Domestic Abuse: It Isn’t Always a Spouse or Romantic Partner

One question we hear in relation to domestic violence requests is – “Do we have to be married?” The answer from Binc is a resounding “No”. While many state penal codes define domestic violence as between intimate partners, we take a broader view of this problem. At Binc we realize that domestic relationships come in many varieties. Whether a bookseller lives in a traditional marriage, with a partner of either sex or in an unrelated roommate situation, any of these living situations could unexpectedly lead to an unsafe living environment. The necessary qualifier for Binc assistance is that the bookseller must have a need to move for safety or emotional reasons and be unable to afford the cost of the move. The Binc Foundation responds to domestic violence in many forms.

A bookseller in a “traditional” marriage of many years found themselves having to leave the marriage in a hurry. Their spouse’s chronic use of drugs and alcohol had escalated to a dangerous level. There were children in the home and the bookseller feared for their safety. The abusive spouse refused to leave the home and the bookseller was unsafe staying. Binc was able to help the family move into a safe residence where they had the support of friends and family as they worked to create a new and safe environment for the children.

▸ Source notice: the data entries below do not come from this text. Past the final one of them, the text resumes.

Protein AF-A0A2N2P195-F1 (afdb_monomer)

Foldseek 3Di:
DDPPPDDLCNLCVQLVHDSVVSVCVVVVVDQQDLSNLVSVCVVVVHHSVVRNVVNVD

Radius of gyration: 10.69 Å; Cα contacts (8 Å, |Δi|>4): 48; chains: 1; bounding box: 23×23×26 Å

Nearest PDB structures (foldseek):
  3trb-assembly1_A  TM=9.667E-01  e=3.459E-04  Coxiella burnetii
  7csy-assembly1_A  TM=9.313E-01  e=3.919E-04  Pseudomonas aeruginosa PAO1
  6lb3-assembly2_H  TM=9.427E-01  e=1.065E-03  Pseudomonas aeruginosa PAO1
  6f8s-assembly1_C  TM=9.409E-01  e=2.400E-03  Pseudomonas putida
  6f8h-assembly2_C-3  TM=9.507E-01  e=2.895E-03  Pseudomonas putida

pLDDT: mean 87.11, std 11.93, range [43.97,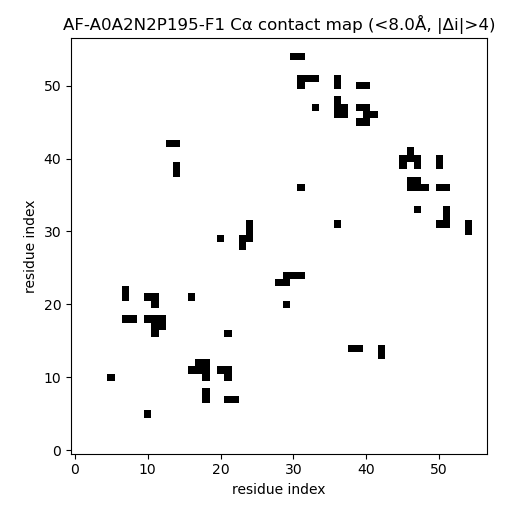 95.06]

Mean predicted aligned error: 4.38 Å

Structure (mmCIF, N/CA/C/O backbone):
data_AF-A0A2N2P195-F1
#
_entry.id   AF-A0A2N2P195-F1
#
loop_
_atom_site.group_PDB
_atom_site.id
_atom_site.type_symbol
_atom_site.label_atom_id
_atom_site.label_alt_id
_atom_site.label_comp_id
_atom_site.label_asym_id
_atom_site.label_entity_id
_atom_site.label_seq_id
_atom_site.pdbx_PDB_ins_code
_atom_site.Cartn_x
_atom_site.Cartn_y
_atom_site.Cartn_z
_atom_site.occupancy
_atom_site.B_iso_or_equiv
_atom_site.auth_seq_id
_atom_site.auth_comp_id
_atom_site.auth_asym_id
_atom_site.auth_atom_id
_atom_site.pdbx_PDB_model_num
ATOM 1 N N . MET A 1 1 ? -13.127 5.333 -5.100 1.00 43.97 1 MET A N 1
ATOM 2 C CA .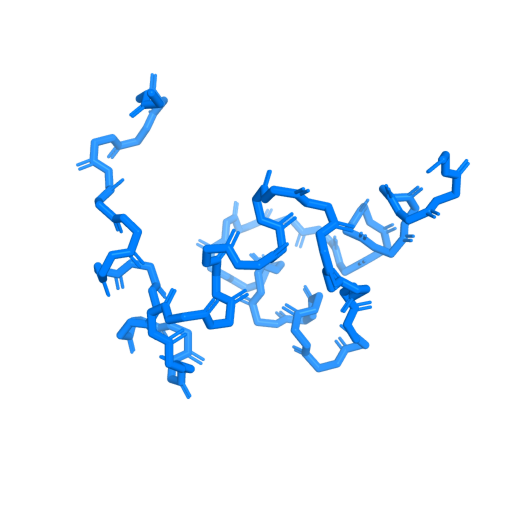 MET A 1 1 ? -12.700 4.002 -4.609 1.00 43.97 1 MET A CA 1
ATOM 3 C C . MET A 1 1 ? -13.589 3.578 -3.448 1.00 43.97 1 MET A C 1
ATOM 5 O O . MET A 1 1 ? -13.444 4.134 -2.369 1.00 43.97 1 MET A O 1
ATOM 9 N N . LYS A 1 2 ? -14.489 2.613 -3.655 1.00 52.84 2 LYS A N 1
ATOM 10 C CA . LYS A 1 2 ? -15.018 1.753 -2.583 1.00 52.84 2 LYS A CA 1
ATOM 11 C C . LYS A 1 2 ? -15.353 0.378 -3.168 1.00 52.84 2 LYS A C 1
ATOM 13 O O . LYS A 1 2 ? -16.272 0.289 -3.970 1.00 52.84 2 LYS A O 1
ATOM 18 N N . PRO A 1 3 ? -14.608 -0.657 -2.756 1.00 57.59 3 PRO A N 1
ATOM 19 C CA . PRO A 1 3 ? -15.210 -1.977 -2.540 1.00 57.59 3 PRO A CA 1
ATOM 20 C C . PRO A 1 3 ? -15.201 -2.398 -1.057 1.00 57.59 3 PRO A C 1
ATOM 22 O O . PRO A 1 3 ? -15.938 -3.293 -0.682 1.00 57.59 3 PRO A O 1
ATOM 25 N N . LEU A 1 4 ? -14.425 -1.732 -0.186 1.00 66.38 4 LEU A N 1
ATOM 26 C CA . LEU A 1 4 ? -14.292 -2.097 1.241 1.00 66.38 4 LEU A CA 1
ATOM 27 C C . LEU A 1 4 ? -14.576 -0.947 2.227 1.00 66.38 4 LEU A C 1
ATOM 29 O O . LEU A 1 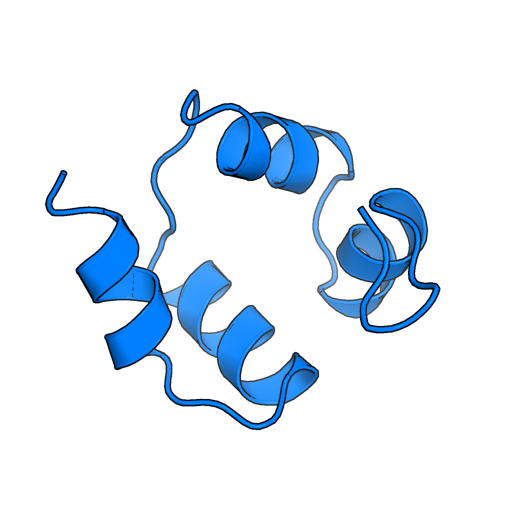4 ? -14.461 -1.114 3.433 1.00 66.38 4 LEU A O 1
ATOM 33 N N . GLY A 1 5 ? -14.899 0.258 1.740 1.00 72.12 5 GLY A N 1
ATOM 34 C CA . GLY A 1 5 ? -15.105 1.428 2.612 1.00 72.12 5 GLY A CA 1
ATOM 35 C C . GLY A 1 5 ? -13.835 1.965 3.298 1.00 72.12 5 GLY A C 1
ATOM 36 O O . GLY A 1 5 ? -13.930 2.856 4.136 1.00 72.12 5 GLY A O 1
ATOM 37 N N . ILE A 1 6 ? -12.654 1.458 2.936 1.00 82.19 6 ILE A N 1
ATOM 38 C CA . ILE A 1 6 ? -11.368 1.805 3.554 1.00 82.19 6 ILE A CA 1
ATOM 39 C C . ILE A 1 6 ? -10.780 3.056 2.888 1.00 82.19 6 ILE A C 1
ATOM 41 O O . ILE A 1 6 ? -10.674 3.138 1.663 1.00 82.19 6 ILE A O 1
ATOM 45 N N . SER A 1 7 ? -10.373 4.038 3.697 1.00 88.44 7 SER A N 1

Another bookseller found themselves in an unsafe position when their domestic partner’s criticism escalated into constant and angry verbal abuse. The bookseller tried to diffuse the situation by altering their everyday routine and trying to avoid their partner as much as possible. The constant stress was impacting the bookseller’s health and their ability to do their job. The bookseller was encouraged by their colleagues to call Binc for help. A bit of help with move-in expenses allowed the bookseller to find a new home where they could breathe again and feel safe.

As the cost of housing rapidly rises, more and more people are discovering the only affordable housing to be found is by renting a room in a house with one or more unrelated individuals. Even after doing their due diligence to assess their compatibility with the other residents, the situation can change in ways the bookseller can’t control. We heard from a bookseller who was living comfortably in such a situation until the homeowner invited a friend to move in. This friend brought along with them a drug and alcohol problem and a violent temper. After several dangerous incidents, the bookseller was feeling so unsafe in the house, that they had taken to sleeping in their car. This situation was understandably causing a huge amount of daily stress for the bookseller.  With Binc’s assistance, they were able to move into a new residence where they can again live without fear.

At Binc we firmly believe that everyone is entitled to live without fear for their safety. Only when someone lives without fear can they focus on the other aspects of their lives. Through the generosity of our donors, Binc can help booksellers living in unsafe situations find a secure and healthy home.